#### SOURCE MATERIAL ####

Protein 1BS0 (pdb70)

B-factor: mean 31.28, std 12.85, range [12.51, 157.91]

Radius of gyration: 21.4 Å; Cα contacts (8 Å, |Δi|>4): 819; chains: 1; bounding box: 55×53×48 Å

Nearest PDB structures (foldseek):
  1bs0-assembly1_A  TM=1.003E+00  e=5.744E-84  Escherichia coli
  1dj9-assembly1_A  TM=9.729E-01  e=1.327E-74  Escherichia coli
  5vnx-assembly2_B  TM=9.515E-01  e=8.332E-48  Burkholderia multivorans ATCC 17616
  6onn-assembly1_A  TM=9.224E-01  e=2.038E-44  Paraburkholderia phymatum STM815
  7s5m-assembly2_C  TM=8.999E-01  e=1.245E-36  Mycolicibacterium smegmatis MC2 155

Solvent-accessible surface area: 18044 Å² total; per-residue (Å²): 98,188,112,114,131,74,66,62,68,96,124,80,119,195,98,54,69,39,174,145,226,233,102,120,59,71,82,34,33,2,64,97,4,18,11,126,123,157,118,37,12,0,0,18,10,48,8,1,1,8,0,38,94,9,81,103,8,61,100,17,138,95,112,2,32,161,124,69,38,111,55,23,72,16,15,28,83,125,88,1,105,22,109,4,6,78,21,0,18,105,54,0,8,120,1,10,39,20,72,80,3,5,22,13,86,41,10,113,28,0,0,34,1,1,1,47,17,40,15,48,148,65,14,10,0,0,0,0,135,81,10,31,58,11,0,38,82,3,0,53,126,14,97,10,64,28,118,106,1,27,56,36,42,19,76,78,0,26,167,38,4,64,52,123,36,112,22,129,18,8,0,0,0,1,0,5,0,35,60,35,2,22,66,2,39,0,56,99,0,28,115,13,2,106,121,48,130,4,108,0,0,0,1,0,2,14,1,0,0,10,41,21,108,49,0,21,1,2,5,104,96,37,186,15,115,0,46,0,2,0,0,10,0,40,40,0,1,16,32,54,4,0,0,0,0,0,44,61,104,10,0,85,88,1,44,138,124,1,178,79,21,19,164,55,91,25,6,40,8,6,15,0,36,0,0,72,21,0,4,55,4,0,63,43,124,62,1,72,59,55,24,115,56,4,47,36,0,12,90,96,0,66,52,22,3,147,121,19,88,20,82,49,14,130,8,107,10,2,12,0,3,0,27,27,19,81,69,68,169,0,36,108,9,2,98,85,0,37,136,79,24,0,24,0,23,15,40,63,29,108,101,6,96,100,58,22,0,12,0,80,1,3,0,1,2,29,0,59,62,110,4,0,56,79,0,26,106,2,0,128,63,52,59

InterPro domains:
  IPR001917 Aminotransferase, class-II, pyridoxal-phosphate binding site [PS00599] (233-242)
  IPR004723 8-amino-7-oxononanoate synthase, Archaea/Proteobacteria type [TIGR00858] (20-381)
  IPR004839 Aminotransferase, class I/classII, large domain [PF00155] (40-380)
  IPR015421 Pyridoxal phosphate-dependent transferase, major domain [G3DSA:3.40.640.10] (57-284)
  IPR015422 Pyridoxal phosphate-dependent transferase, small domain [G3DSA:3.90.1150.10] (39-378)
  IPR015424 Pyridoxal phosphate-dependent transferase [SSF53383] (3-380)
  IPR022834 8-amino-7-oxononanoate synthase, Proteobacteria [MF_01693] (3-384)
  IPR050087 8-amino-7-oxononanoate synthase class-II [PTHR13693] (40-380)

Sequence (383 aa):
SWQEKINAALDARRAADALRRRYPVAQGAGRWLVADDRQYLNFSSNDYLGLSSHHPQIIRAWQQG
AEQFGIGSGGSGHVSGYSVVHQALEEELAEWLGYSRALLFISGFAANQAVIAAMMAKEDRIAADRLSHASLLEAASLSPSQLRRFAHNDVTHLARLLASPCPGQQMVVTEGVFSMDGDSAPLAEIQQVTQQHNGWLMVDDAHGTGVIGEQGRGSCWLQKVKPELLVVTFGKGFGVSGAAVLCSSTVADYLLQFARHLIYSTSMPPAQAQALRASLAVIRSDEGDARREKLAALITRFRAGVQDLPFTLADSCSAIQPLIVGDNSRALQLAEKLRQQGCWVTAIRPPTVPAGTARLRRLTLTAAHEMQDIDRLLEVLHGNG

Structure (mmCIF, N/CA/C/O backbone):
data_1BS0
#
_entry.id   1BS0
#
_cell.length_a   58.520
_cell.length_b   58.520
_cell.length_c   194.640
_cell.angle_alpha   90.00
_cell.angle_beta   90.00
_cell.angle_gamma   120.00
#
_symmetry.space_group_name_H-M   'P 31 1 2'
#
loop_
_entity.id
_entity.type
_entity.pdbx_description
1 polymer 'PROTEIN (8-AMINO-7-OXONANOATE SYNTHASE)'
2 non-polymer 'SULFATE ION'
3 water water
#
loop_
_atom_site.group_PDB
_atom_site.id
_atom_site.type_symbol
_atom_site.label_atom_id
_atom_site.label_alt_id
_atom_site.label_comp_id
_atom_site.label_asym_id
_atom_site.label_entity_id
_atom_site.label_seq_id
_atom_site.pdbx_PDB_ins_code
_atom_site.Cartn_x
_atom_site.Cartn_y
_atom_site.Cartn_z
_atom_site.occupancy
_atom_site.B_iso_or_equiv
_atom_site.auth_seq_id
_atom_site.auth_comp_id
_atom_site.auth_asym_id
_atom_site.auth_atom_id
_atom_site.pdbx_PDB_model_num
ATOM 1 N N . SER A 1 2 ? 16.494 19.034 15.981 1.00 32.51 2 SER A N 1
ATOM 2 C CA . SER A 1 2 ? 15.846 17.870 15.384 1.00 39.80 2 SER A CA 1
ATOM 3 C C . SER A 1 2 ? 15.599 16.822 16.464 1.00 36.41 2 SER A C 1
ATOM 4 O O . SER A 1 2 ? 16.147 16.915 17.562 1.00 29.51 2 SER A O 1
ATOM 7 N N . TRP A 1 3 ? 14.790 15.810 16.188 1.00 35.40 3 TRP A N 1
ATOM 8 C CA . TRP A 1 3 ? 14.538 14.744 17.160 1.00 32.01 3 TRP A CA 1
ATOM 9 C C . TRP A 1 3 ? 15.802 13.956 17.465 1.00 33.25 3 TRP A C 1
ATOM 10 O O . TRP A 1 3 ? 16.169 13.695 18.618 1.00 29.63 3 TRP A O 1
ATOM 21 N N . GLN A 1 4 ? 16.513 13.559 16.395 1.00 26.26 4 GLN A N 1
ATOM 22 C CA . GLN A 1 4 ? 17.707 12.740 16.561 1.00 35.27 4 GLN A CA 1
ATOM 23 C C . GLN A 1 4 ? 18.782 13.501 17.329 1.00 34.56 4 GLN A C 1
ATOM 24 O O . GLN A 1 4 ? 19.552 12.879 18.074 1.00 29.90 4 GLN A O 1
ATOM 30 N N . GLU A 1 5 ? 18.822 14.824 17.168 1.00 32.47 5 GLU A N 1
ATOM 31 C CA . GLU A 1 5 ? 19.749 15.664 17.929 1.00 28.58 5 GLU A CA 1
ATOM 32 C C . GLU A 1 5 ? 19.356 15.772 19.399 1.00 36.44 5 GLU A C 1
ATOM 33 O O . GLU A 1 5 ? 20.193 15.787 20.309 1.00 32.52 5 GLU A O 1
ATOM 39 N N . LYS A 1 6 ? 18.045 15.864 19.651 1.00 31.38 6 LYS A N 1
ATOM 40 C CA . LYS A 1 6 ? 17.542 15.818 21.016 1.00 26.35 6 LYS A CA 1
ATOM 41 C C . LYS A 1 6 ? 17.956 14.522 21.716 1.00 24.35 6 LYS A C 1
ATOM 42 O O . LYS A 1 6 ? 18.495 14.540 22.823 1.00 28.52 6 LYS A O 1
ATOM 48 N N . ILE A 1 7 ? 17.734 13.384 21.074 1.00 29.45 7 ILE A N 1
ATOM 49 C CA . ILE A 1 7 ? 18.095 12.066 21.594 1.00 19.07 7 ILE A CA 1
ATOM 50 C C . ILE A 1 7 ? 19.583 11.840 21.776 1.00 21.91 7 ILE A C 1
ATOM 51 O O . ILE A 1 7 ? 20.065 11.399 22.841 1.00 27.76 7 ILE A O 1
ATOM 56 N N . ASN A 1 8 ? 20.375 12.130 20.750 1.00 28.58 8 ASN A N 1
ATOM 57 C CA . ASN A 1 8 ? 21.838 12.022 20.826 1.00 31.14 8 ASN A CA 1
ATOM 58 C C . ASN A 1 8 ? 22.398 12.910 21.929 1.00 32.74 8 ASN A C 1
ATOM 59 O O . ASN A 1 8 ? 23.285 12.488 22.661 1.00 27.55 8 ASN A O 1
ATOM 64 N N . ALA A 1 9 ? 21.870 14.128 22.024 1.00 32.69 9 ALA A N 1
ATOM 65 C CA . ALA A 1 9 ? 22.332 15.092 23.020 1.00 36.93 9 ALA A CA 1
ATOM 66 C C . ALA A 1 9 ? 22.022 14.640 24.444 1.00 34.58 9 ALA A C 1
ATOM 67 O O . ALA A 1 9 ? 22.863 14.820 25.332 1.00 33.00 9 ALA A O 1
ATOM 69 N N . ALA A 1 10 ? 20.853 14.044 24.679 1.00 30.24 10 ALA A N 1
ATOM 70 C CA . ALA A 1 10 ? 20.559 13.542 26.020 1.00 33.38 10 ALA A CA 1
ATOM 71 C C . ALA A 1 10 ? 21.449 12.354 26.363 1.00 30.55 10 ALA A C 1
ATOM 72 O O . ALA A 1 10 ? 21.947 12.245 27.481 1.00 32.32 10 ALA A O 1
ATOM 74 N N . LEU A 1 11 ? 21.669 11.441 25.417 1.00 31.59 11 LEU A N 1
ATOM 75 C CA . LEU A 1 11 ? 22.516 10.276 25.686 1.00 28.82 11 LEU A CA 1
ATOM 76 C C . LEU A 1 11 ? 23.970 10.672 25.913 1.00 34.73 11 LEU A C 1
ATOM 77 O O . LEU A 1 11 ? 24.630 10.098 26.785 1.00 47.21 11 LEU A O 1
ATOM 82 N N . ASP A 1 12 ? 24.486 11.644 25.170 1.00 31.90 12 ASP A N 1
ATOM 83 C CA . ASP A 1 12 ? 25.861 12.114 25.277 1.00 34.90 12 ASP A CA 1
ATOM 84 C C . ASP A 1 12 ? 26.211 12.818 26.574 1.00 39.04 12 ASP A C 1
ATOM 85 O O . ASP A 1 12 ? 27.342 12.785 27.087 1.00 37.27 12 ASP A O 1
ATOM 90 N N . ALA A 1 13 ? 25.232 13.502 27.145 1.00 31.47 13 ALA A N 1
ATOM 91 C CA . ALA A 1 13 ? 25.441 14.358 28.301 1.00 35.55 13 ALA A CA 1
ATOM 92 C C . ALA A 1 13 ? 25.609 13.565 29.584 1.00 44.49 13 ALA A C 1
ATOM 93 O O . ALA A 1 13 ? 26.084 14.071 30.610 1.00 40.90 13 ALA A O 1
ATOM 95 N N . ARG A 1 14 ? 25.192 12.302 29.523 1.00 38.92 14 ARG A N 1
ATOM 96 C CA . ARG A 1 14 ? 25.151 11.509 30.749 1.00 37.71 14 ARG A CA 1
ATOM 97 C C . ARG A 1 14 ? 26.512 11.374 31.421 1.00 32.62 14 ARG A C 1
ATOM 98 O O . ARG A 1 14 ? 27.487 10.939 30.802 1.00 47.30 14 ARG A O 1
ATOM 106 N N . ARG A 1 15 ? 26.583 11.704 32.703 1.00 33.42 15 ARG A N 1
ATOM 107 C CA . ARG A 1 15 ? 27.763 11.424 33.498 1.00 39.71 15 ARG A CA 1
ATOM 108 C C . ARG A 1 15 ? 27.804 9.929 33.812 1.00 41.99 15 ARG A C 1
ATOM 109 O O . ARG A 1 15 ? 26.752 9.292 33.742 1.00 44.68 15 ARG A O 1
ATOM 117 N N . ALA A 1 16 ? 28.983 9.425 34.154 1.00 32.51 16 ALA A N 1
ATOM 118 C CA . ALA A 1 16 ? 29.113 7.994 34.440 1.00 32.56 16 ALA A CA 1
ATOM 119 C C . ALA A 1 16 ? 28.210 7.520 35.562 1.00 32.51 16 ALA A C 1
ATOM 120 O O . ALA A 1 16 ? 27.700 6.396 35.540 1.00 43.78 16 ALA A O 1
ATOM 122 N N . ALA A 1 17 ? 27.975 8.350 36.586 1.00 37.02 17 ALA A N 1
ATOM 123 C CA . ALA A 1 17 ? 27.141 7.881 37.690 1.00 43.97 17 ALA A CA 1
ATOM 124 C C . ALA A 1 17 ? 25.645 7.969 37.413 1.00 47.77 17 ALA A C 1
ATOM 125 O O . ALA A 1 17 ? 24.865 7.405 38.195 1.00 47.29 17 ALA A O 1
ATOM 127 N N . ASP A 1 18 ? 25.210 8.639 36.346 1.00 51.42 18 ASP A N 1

####

_AIM OF THE EXERCISE_
Using the records above, restate word for word the lines from the one with "ATOM 59 O O" through the one with "ATOM 93 O O", both included.

_FINAL ANSWER_
ATOM 59 O O . ASN A 1 8 ? 23.285 12.488 22.661 1.00 27.55 8 ASN A O 1
ATOM 64 N N . ALA A 1 9 ? 21.870 14.128 22.024 1.00 32.69 9 ALA A N 1
ATOM 65 C CA . ALA A 1 9 ? 22.332 15.092 23.020 1.00 36.93 9 ALA A CA 1
ATOM 66 C C . ALA A 1 9 ? 22.022 14.640 24.444 1.00 34.58 9 ALA A C 1
ATOM 67 O O . ALA A 1 9 ? 22.863 14.820 25.332 1.00 33.00 9 ALA A O 1
ATOM 69 N N . ALA A 1 10 ? 20.853 14.044 24.679 1.00 30.24 10 ALA A N 1
ATOM 70 C CA . ALA A 1 10 ? 20.559 13.542 26.020 1.00 33.38 10 ALA A CA 1
ATOM 71 C C . ALA A 1 10 ? 21.449 12.354 26.363 1.00 30.55 10 ALA A C 1
ATOM 72 O O . ALA A 1 10 ? 21.947 12.245 27.481 1.00 32.32 10 ALA A O 1
ATOM 74 N N . LEU A 1 11 ? 21.669 11.441 25.417 1.00 31.59 11 LEU A N 1
ATOM 75 C CA . LEU A 1 11 ? 22.516 10.276 25.686 1.00 28.82 11 LEU A CA 1
ATOM 76 C C . LEU A 1 11 ? 23.970 10.672 25.913 1.00 34.73 11 LEU A C 1
ATOM 77 O O . LEU A 1 11 ? 24.630 10.098 26.785 1.00 47.21 11 LEU A O 1
ATOM 82 N N . ASP A 1 12 ? 24.486 11.644 25.170 1.00 31.90 12 ASP A N 1
ATOM 83 C CA . ASP A 1 12 ? 25.861 12.114 25.277 1.00 34.90 12 ASP A CA 1
ATOM 84 C C . ASP A 1 12 ? 26.211 12.818 26.574 1.00 39.04 12 ASP A C 1
ATOM 85 O O . ASP A 1 12 ? 27.342 12.785 27.087 1.00 37.27 12 ASP A O 1
ATOM 90 N N . ALA A 1 13 ? 25.232 13.502 27.145 1.00 31.47 13 ALA A N 1
ATOM 91 C CA . ALA A 1 13 ? 25.441 14.358 28.301 1.00 35.55 13 ALA A CA 1
ATOM 92 C C . ALA A 1 13 ? 25.609 13.565 29.584 1.00 44.49 13 ALA A C 1
ATOM 93 O O . ALA A 1 13 ? 26.084 14.071 30.610 1.00 40.90 13 ALA A O 1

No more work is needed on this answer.